Information below:
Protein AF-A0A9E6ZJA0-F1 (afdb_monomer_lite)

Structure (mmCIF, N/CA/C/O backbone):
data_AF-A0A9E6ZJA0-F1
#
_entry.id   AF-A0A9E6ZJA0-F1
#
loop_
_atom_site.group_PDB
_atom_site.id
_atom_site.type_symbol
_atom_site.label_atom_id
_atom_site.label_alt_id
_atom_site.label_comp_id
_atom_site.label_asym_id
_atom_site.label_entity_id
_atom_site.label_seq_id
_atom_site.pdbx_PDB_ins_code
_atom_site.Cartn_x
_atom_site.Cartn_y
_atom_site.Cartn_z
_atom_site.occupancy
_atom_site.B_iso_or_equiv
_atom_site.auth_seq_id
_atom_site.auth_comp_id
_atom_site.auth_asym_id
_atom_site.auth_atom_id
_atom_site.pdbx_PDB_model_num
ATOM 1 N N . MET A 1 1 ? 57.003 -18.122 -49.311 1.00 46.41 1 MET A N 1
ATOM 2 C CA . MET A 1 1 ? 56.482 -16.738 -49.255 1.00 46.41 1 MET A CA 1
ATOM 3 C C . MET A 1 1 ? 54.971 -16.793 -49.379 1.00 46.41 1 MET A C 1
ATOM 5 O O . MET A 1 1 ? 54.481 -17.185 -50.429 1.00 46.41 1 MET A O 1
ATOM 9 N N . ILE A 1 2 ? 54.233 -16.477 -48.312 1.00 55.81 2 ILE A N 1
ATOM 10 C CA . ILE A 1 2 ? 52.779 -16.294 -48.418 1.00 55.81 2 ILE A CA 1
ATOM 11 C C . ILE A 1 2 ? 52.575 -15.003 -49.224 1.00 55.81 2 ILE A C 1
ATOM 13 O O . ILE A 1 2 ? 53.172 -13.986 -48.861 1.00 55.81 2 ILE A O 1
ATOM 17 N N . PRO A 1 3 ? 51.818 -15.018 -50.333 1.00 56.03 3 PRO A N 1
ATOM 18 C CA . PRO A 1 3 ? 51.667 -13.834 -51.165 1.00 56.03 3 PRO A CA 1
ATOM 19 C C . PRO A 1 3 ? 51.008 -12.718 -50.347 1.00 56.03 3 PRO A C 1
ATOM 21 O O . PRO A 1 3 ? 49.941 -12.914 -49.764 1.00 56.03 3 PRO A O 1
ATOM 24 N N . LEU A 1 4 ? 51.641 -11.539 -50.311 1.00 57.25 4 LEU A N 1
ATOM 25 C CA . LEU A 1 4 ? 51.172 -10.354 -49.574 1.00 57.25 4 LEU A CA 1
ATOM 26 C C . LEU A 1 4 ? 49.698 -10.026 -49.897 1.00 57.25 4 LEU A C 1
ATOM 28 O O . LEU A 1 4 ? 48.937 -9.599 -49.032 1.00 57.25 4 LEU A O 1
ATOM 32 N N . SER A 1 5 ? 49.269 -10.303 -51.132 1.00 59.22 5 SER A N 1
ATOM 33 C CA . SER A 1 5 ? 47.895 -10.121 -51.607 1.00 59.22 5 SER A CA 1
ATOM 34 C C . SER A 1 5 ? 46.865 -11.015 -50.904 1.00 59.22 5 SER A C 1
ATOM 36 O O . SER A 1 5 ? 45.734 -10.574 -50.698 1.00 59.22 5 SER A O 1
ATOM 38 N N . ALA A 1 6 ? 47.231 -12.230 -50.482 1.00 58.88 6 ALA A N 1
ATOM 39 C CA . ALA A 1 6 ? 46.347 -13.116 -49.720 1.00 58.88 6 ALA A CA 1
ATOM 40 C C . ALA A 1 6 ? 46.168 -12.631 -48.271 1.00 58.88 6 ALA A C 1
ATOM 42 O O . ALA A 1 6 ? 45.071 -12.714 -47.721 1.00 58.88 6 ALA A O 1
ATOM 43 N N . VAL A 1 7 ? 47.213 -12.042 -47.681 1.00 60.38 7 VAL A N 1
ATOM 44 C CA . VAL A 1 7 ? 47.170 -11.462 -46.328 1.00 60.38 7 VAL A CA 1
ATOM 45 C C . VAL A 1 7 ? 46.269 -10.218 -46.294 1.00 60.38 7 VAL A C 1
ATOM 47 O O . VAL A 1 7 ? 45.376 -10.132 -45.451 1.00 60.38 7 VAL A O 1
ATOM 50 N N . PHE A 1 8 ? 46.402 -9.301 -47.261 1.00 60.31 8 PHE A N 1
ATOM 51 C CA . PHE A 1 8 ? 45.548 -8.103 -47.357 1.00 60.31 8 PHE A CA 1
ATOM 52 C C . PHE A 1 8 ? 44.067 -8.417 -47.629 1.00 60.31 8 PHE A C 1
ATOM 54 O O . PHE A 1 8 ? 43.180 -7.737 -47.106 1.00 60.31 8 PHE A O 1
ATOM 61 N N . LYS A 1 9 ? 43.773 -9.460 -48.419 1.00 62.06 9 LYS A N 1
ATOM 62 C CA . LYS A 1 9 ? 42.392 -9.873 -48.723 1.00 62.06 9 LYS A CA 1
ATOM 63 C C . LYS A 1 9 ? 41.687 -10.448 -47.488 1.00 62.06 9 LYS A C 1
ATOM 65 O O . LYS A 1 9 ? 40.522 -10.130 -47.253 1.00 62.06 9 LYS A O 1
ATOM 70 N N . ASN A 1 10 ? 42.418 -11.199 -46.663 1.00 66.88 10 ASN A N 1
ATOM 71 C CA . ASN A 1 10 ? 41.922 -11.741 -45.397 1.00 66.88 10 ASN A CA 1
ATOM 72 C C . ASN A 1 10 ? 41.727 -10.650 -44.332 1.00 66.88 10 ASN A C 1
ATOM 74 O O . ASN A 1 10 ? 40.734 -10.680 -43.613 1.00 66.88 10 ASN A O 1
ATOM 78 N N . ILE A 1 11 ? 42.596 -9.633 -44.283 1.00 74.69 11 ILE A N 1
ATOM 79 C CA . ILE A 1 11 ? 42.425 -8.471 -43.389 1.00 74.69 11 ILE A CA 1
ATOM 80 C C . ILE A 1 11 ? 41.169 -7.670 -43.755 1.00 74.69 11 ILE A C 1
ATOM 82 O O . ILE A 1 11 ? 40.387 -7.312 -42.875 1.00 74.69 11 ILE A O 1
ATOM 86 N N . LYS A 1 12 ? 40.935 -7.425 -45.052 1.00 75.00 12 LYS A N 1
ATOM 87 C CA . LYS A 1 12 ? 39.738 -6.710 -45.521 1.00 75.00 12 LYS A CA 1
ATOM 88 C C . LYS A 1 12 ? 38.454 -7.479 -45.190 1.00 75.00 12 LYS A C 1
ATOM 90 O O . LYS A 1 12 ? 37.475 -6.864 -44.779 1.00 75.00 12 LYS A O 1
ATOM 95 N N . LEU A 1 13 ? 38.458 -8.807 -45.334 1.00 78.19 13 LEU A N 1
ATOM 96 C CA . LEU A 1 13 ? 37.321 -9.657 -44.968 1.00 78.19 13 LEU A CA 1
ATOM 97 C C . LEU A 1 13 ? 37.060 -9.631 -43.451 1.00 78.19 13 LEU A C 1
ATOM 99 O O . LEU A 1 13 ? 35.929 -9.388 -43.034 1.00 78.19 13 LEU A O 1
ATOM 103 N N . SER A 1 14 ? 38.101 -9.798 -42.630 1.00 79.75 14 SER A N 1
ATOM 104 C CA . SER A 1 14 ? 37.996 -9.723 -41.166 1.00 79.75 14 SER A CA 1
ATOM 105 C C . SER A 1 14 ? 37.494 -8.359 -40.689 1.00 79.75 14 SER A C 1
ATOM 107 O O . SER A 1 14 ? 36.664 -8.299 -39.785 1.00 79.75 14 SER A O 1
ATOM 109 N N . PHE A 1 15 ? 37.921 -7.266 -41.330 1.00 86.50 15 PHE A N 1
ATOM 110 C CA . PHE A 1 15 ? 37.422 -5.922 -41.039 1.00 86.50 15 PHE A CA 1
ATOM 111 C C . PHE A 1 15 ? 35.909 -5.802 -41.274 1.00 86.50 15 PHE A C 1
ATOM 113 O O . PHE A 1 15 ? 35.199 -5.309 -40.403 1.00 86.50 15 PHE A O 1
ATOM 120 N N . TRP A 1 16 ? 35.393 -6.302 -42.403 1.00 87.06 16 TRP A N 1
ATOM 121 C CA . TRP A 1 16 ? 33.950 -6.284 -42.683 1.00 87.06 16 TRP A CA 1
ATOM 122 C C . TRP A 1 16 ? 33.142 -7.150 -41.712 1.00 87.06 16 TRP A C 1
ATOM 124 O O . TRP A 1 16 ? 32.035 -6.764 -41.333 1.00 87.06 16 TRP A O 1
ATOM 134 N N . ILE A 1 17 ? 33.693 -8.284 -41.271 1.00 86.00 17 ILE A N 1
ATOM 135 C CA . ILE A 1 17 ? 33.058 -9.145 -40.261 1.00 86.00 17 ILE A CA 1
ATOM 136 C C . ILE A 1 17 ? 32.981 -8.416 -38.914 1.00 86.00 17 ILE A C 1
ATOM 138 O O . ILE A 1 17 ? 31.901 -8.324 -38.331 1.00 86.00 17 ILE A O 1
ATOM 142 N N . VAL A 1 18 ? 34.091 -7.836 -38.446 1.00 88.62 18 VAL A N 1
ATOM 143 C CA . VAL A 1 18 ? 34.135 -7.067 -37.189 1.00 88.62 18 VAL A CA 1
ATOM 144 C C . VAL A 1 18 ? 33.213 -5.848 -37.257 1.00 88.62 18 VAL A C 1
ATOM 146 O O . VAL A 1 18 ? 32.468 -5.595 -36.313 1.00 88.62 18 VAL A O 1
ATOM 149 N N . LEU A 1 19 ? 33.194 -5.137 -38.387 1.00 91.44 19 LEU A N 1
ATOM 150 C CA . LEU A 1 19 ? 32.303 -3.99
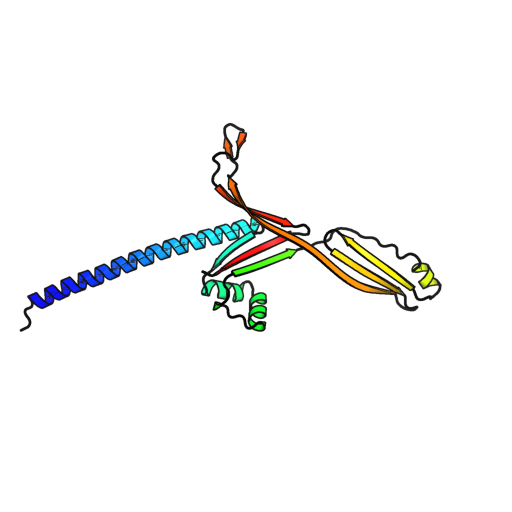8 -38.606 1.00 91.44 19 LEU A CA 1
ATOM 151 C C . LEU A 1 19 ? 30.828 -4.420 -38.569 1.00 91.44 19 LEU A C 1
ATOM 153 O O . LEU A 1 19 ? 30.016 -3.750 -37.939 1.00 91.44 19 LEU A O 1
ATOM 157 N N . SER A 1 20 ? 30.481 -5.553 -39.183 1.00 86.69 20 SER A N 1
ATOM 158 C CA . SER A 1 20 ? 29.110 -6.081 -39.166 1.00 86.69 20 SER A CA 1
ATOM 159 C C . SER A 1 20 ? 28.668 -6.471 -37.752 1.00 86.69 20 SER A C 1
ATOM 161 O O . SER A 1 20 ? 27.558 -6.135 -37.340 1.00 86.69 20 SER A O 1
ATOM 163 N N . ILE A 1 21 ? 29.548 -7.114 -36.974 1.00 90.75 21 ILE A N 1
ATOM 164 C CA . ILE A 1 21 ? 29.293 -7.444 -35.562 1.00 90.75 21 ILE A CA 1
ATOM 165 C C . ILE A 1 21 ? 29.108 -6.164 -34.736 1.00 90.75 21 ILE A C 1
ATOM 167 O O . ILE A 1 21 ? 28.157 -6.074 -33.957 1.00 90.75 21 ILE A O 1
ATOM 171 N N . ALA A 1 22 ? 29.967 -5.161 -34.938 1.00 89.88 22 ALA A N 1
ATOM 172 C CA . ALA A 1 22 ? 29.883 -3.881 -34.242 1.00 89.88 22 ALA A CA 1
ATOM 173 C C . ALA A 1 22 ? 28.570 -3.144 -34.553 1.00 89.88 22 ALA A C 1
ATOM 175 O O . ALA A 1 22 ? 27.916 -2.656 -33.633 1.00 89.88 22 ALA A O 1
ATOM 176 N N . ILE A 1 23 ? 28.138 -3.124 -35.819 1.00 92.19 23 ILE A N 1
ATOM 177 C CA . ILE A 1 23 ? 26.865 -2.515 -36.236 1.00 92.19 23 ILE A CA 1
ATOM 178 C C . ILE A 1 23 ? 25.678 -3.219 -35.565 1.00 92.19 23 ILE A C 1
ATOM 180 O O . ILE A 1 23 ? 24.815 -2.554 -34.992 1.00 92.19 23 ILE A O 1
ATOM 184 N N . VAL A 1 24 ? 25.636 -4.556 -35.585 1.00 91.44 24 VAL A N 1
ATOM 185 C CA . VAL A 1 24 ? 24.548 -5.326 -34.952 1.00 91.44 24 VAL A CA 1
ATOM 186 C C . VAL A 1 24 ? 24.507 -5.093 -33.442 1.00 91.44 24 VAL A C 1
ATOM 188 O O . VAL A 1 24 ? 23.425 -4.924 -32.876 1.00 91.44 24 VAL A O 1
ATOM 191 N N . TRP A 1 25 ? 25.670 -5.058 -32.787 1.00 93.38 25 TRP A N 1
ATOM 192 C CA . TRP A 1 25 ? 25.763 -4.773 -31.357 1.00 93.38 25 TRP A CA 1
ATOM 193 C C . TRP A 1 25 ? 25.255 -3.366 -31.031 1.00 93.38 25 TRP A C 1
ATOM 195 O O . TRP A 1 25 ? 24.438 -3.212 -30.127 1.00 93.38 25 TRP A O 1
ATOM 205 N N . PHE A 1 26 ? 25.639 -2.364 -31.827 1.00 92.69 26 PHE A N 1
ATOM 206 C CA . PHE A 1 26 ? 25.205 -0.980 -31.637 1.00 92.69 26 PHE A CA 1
End of Information.
### How to complete this task
Give only the lines from the one holding "ATOM 136 C C" through the one holding "ATOM 144 C C", each restated exactly as it appears above.

### Final answer
ATOM 136 C C . ILE A 1 17 ? 32.981 -8.416 -38.914 1.00 86.00 17 ILE A C 1
ATOM 138 O O . ILE A 1 17 ? 31.901 -8.324 -38.331 1.00 86.00 17 ILE A O 1
ATOM 142 N N . VAL A 1 18 ? 34.091 -7.836 -38.446 1.00 88.62 18 VAL A N 1
ATOM 143 C CA . VAL A 1 18 ? 34.135 -7.067 -37.189 1.00 88.62 18 VAL A CA 1
ATOM 144 C C . VAL A 1 18 ? 33.213 -5.848 -37.257 1.00 88.62 18 VAL A C 1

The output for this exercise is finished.